Rapidler wird man, und wenn’s einem nicht komplett einbrochen haben, bleibt man’s auch. Wer dann auch noch nachhaltig die Treue hält, durch Österreich gondelt und Wiener Fankultur nach halb Europa expandiert, der verändert sich über die Jahre. Ob man will oder nicht.
Das übliche Prozedere: Damals als alles begann - der Papa nimmt den Buam mit auf die Nord. Mit am Start: Fahne links, Cola rechts und Schal um den Hals. Was folgt ist eine völlige Reizüberflutung. Wo sollst hinschauen? ,- Aufs Feld oder dorthin wo die Musik spielt? Laut einer unbestätigten Studie verdanken neunzig Prozent der schärnglernden Rapidler diesem Phänomen ihre asymmetrische Augenausrichtung. (By the way: Im Nachhinein gesehen waren die dreihundertsiebzig Euro, die ich seinerzeit einem „Vollblutgrünen“ für sein Westabo überwiesen habe, eine ungeahnt wertvolle Gesundheits-Präventivmaßnahme.
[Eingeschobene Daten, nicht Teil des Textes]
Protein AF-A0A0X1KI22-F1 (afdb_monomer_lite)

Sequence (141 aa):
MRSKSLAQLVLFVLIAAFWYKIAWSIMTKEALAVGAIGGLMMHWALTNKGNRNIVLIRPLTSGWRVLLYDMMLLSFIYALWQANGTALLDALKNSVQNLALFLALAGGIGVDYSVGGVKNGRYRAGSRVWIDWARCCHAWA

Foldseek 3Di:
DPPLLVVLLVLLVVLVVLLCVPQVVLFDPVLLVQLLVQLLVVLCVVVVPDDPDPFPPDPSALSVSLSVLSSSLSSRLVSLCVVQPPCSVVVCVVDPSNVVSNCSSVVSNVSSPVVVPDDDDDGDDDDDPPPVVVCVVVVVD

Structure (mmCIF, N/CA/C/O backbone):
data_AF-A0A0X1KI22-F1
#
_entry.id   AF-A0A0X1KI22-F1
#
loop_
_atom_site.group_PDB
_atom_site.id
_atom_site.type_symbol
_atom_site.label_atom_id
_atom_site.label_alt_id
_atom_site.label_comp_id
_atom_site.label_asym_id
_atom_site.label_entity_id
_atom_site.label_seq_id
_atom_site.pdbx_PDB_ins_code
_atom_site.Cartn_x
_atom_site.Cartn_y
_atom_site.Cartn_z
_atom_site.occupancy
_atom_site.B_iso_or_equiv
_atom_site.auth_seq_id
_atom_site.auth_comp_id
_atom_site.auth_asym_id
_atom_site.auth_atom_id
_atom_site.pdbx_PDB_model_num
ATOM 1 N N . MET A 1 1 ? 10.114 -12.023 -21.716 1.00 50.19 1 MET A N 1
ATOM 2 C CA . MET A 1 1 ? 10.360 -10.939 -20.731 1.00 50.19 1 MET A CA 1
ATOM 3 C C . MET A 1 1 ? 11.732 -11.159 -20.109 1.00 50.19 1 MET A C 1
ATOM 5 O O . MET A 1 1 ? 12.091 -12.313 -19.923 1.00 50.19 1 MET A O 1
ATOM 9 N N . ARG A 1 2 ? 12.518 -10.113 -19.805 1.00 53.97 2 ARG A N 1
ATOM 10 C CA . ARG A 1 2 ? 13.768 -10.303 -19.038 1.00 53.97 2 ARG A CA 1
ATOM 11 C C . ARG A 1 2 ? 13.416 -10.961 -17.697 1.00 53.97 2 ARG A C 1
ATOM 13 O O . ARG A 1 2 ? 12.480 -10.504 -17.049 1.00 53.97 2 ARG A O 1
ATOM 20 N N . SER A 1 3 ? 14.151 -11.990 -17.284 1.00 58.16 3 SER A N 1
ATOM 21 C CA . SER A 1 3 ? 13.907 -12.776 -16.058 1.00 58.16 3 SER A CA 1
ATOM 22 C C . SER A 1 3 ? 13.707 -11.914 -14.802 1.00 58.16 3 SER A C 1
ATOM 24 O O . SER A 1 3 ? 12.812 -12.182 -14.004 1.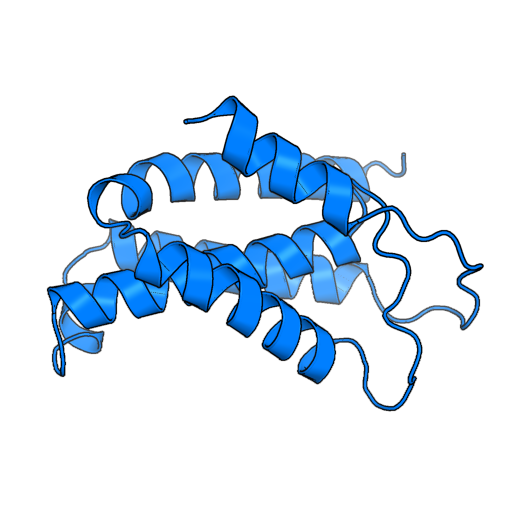00 58.16 3 SER A O 1
ATOM 26 N N . LYS A 1 4 ? 14.437 -10.795 -14.689 1.00 61.56 4 LYS A N 1
ATOM 27 C CA . LYS A 1 4 ? 14.272 -9.806 -13.605 1.00 61.56 4 LYS A CA 1
ATOM 28 C C . LYS A 1 4 ? 12.868 -9.179 -13.543 1.00 61.56 4 LYS A C 1
ATOM 30 O O . LYS A 1 4 ? 12.353 -8.954 -12.458 1.00 61.56 4 LYS A O 1
ATOM 35 N N . SER A 1 5 ? 12.220 -8.950 -14.687 1.00 70.62 5 SER A N 1
ATOM 36 C CA . SER A 1 5 ? 10.864 -8.379 -14.750 1.00 70.62 5 SER A CA 1
ATOM 37 C C . SER A 1 5 ? 9.776 -9.382 -14.364 1.00 70.62 5 SER A C 1
ATOM 39 O O . SER A 1 5 ? 8.683 -8.956 -13.999 1.00 70.62 5 SER A O 1
ATOM 41 N N . LEU A 1 6 ? 10.040 -10.688 -14.477 1.00 79.38 6 LEU A N 1
ATOM 42 C CA . LEU A 1 6 ? 9.083 -11.725 -14.090 1.00 79.38 6 LEU A CA 1
ATOM 43 C C . LEU A 1 6 ? 9.077 -11.910 -12.570 1.00 79.38 6 LEU A C 1
ATOM 45 O O . LEU A 1 6 ? 8.007 -11.943 -11.977 1.00 79.38 6 LEU A O 1
ATOM 49 N N . ALA A 1 7 ? 10.252 -11.911 -11.932 1.00 83.00 7 ALA A N 1
ATOM 50 C CA . ALA A 1 7 ? 10.360 -11.939 -10.472 1.00 83.00 7 ALA A CA 1
ATOM 51 C C . ALA A 1 7 ? 9.637 -10.751 -9.808 1.00 83.00 7 ALA A C 1
ATOM 53 O O . ALA A 1 7 ? 8.929 -10.935 -8.825 1.00 83.00 7 ALA A O 1
ATOM 54 N N . GLN A 1 8 ? 9.744 -9.547 -10.381 1.00 82.75 8 GLN A N 1
ATOM 55 C CA . GLN A 1 8 ? 9.015 -8.367 -9.895 1.00 82.75 8 GLN A CA 1
ATOM 56 C C . GLN A 1 8 ? 7.502 -8.488 -10.047 1.00 82.75 8 GLN A C 1
ATOM 58 O O . GLN A 1 8 ? 6.757 -8.050 -9.178 1.00 82.75 8 GLN A O 1
ATOM 63 N N . LEU A 1 9 ? 7.041 -9.083 -11.149 1.00 85.88 9 LEU A N 1
ATOM 64 C CA . LEU A 1 9 ? 5.617 -9.309 -11.354 1.00 85.88 9 LEU A CA 1
ATOM 65 C C . LEU A 1 9 ? 5.076 -10.331 -10.348 1.00 85.88 9 LEU A C 1
ATOM 67 O O . LEU A 1 9 ? 4.015 -10.114 -9.777 1.00 85.88 9 LEU A O 1
ATOM 71 N N . VAL A 1 10 ? 5.825 -11.406 -10.091 1.00 88.50 10 VAL A N 1
ATOM 72 C CA . VAL A 1 10 ? 5.480 -12.390 -9.055 1.00 88.50 10 VAL A CA 1
ATOM 73 C C . VAL A 1 10 ? 5.443 -11.727 -7.678 1.00 88.50 10 VAL A 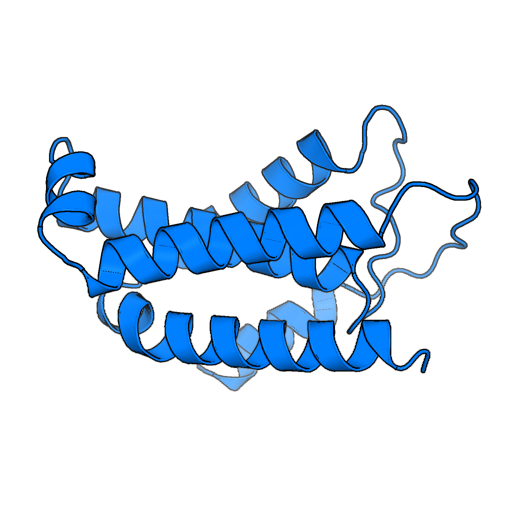C 1
ATOM 75 O O . VAL A 1 10 ? 4.469 -11.899 -6.952 1.00 88.50 10 VAL A O 1
ATOM 78 N N . LEU A 1 11 ? 6.451 -10.917 -7.340 1.00 88.00 11 LEU A N 1
ATOM 79 C CA . LEU A 1 11 ? 6.489 -10.181 -6.075 1.00 88.00 11 LEU A CA 1
ATOM 80 C C . LEU A 1 11 ? 5.282 -9.243 -5.930 1.00 88.00 11 LEU A C 1
ATOM 82 O O . LEU A 1 11 ? 4.652 -9.220 -4.879 1.00 88.00 11 LEU A O 1
ATOM 86 N N . PHE A 1 12 ? 4.917 -8.533 -6.998 1.00 89.88 12 PHE A N 1
ATOM 87 C CA . PHE A 1 12 ? 3.724 -7.691 -7.026 1.00 89.88 12 PHE A CA 1
ATOM 88 C C . PHE A 1 12 ? 2.445 -8.479 -6.758 1.00 89.88 12 PHE A C 1
ATOM 90 O O . PHE A 1 12 ? 1.643 -8.061 -5.929 1.00 89.88 12 PHE A O 1
ATOM 97 N N . VAL A 1 13 ? 2.266 -9.634 -7.403 1.00 92.00 13 VAL A N 1
ATOM 98 C CA . VAL A 1 13 ? 1.087 -10.482 -7.175 1.00 92.00 13 VAL A CA 1
ATOM 99 C C . VAL A 1 13 ? 1.034 -10.969 -5.724 1.00 92.00 13 VAL A C 1
ATOM 101 O O . VAL A 1 13 ? -0.036 -10.956 -5.121 1.00 92.00 13 VAL A O 1
ATOM 104 N N . LEU A 1 14 ? 2.176 -11.338 -5.135 1.00 92.56 14 LEU A N 1
ATOM 105 C CA . LEU A 1 14 ? 2.245 -11.741 -3.727 1.00 92.56 14 LEU A CA 1
ATOM 106 C C . LEU A 1 14 ? 1.878 -10.592 -2.780 1.00 92.56 14 LEU A C 1
ATOM 108 O O . LEU A 1 14 ? 1.094 -10.796 -1.855 1.00 92.56 14 LEU A O 1
ATOM 112 N N . ILE A 1 15 ? 2.394 -9.385 -3.026 1.00 92.44 15 ILE A N 1
ATOM 113 C CA . ILE A 1 15 ? 2.061 -8.194 -2.231 1.00 92.44 15 ILE A CA 1
ATOM 114 C C . ILE A 1 15 ? 0.579 -7.836 -2.394 1.00 92.44 15 ILE A C 1
ATOM 116 O O . ILE A 1 15 ? -0.082 -7.533 -1.405 1.00 92.44 15 ILE A O 1
ATOM 120 N N . ALA A 1 16 ? 0.031 -7.920 -3.607 1.00 91.62 16 ALA A N 1
ATOM 121 C CA . ALA A 1 16 ? -1.385 -7.670 -3.868 1.00 91.62 16 ALA A CA 1
ATOM 122 C C . ALA A 1 16 ? -2.293 -8.675 -3.144 1.00 91.62 16 ALA A C 1
ATOM 124 O O . ALA A 1 16 ? -3.264 -8.276 -2.501 1.00 91.62 16 ALA A O 1
ATOM 125 N N . ALA A 1 17 ? -1.951 -9.964 -3.175 1.00 92.44 17 ALA A N 1
ATOM 126 C CA . ALA A 1 17 ? -2.677 -10.994 -2.435 1.00 92.44 17 ALA A CA 1
ATOM 127 C C . ALA A 1 17 ? -2.584 -10.782 -0.914 1.00 92.44 17 ALA A C 1
ATOM 129 O O . ALA A 1 17 ? -3.571 -10.944 -0.194 1.00 92.44 17 ALA A O 1
ATOM 130 N N . PHE A 1 18 ? -1.411 -10.383 -0.419 1.00 92.12 18 PHE A N 1
ATOM 131 C CA . PHE A 1 18 ? -1.202 -10.081 0.995 1.00 92.12 18 PHE A CA 1
ATOM 132 C C . PHE A 1 18 ? -2.002 -8.856 1.449 1.00 92.12 18 PHE A C 1
ATOM 134 O O . PHE A 1 18 ? -2.652 -8.896 2.494 1.00 92.12 18 PHE A O 1
ATOM 141 N N . TRP A 1 19 ? -2.024 -7.805 0.629 1.00 93.75 19 TRP A N 1
ATOM 142 C CA . TRP A 1 19 ? -2.857 -6.627 0.845 1.00 93.75 19 TRP A CA 1
ATOM 143 C C . TRP A 1 19 ? -4.332 -6.993 0.897 1.00 93.75 19 TRP A C 1
ATOM 145 O O . TRP A 1 19 ? -5.010 -6.619 1.847 1.00 93.75 19 TRP A O 1
ATOM 155 N N . TYR A 1 20 ? -4.816 -7.781 -0.065 1.00 92.81 20 TYR A N 1
ATOM 156 C CA . TYR A 1 20 ? -6.206 -8.227 -0.073 1.00 92.81 20 TYR A CA 1
ATOM 157 C C . TYR A 1 20 ? -6.543 -9.006 1.202 1.00 92.81 20 TYR A C 1
ATOM 159 O O . TYR A 1 20 ? -7.571 -8.779 1.824 1.00 92.81 20 TYR A O 1
ATOM 167 N N . LYS A 1 21 ? -5.648 -9.879 1.666 1.00 91.56 21 LYS A N 1
ATOM 168 C CA . LYS A 1 21 ? -5.893 -10.659 2.883 1.00 91.56 21 LYS A CA 1
ATOM 169 C C . LYS A 1 21 ? -5.989 -9.804 4.156 1.00 91.56 21 LYS A C 1
ATOM 171 O O . LYS A 1 21 ? -6.767 -10.150 5.039 1.00 91.56 21 LYS A O 1
ATOM 176 N N . ILE A 1 22 ? -5.185 -8.749 4.280 1.00 90.00 22 ILE A N 1
ATOM 177 C CA . ILE A 1 22 ? -5.079 -7.961 5.523 1.00 90.00 22 ILE A CA 1
ATOM 178 C C . ILE A 1 22 ? -5.952 -6.709 5.486 1.00 90.00 22 ILE A C 1
ATOM 180 O O . ILE A 1 22 ? -6.662 -6.422 6.443 1.00 90.00 22 ILE A O 1
ATOM 184 N N . ALA A 1 23 ? -5.882 -5.944 4.399 1.00 88.81 23 ALA A N 1
ATOM 185 C CA . ALA A 1 23 ? -6.499 -4.628 4.311 1.00 88.81 23 ALA A CA 1
ATOM 186 C C . ALA A 1 23 ? -7.970 -4.682 3.887 1.00 88.81 23 ALA A C 1
ATOM 188 O O . ALA A 1 23 ? -8.702 -3.734 4.152 1.00 88.81 23 ALA A O 1
ATOM 189 N N . TRP A 1 24 ? -8.425 -5.758 3.236 1.00 89.12 24 TRP A N 1
ATOM 190 C CA . TRP A 1 24 ? -9.777 -5.803 2.670 1.00 89.12 24 TRP A CA 1
ATOM 191 C C . TRP A 1 24 ? -10.883 -5.705 3.723 1.00 89.12 24 TRP A C 1
ATOM 193 O O . TRP A 1 24 ? -11.874 -5.017 3.505 1.00 89.12 24 TRP A O 1
ATOM 203 N N . SER A 1 25 ? -10.704 -6.333 4.887 1.00 87.06 25 SER A N 1
ATOM 204 C CA . SER A 1 25 ? -11.707 -6.333 5.962 1.00 87.06 25 SER A CA 1
ATOM 205 C C . SER A 1 25 ? -11.949 -4.956 6.585 1.00 87.06 25 SER A C 1
ATOM 207 O O . SER A 1 25 ? -13.013 -4.731 7.154 1.00 87.06 25 SER A O 1
ATOM 209 N N . ILE A 1 26 ? -10.982 -4.041 6.477 1.00 88.62 26 ILE A N 1
ATOM 210 C CA . ILE A 1 26 ? -11.069 -2.672 7.005 1.00 88.62 26 ILE A CA 1
ATOM 211 C C . ILE A 1 26 ? -11.363 -1.640 5.910 1.00 88.62 26 ILE A C 1
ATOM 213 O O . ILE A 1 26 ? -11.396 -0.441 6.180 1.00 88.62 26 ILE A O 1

Lang leben die gesunden Augen!)
Wenn die Begeisterung für die vielzitierte Sache nach ein paar Jahren auf der Nord zu groß geworden ist und man sich das ständige Multi-Tasking zwischen Block West und Spielfeld ersparen will, wechselt der null-1899-fuchzehn Rapid-Gschropp auf die West. Dort angekommen sehnt man seinem sechzehnten Geburtstag entgegen, um endlich die Ultras-Mitgliedschaft ausfüllen zu dürfen. Die Karriere kann beginnen. (Ja, das ist an hunderte Wannabes gerichtet.) Ein paar Jahre singt man sich die Stimmbänder wund. Immer und immer wieder, Wochenende für Wochenende. Sollte man Jahre später immer noch dabei sein und noch nicht zum Enten füttern im Stadtpark übergegangen sein, verschieben sich bei vielen die Prioritäten. Es geht kaum noch um die Stimmung. Für viel zu viele hat es sich ausgesungen. Diese Kritik betrifft mich ebenso wie dich. Wo ist sie hin, die bedingungslose Motivation? Der Wille alles zu geben und die eigenen Stimmbänder bis an ihre Grenzen zu bringen. Nicht gegen Aston Villa - gegen Kapfenberg! Ab wann darf man behaupten: Ich hab schon so viel für diesen Verein getan, ab jetzt kann ich mich zurücklehnen. Ab wann? Und vor allem: Warum will man sich überhaupt zurücklehnen?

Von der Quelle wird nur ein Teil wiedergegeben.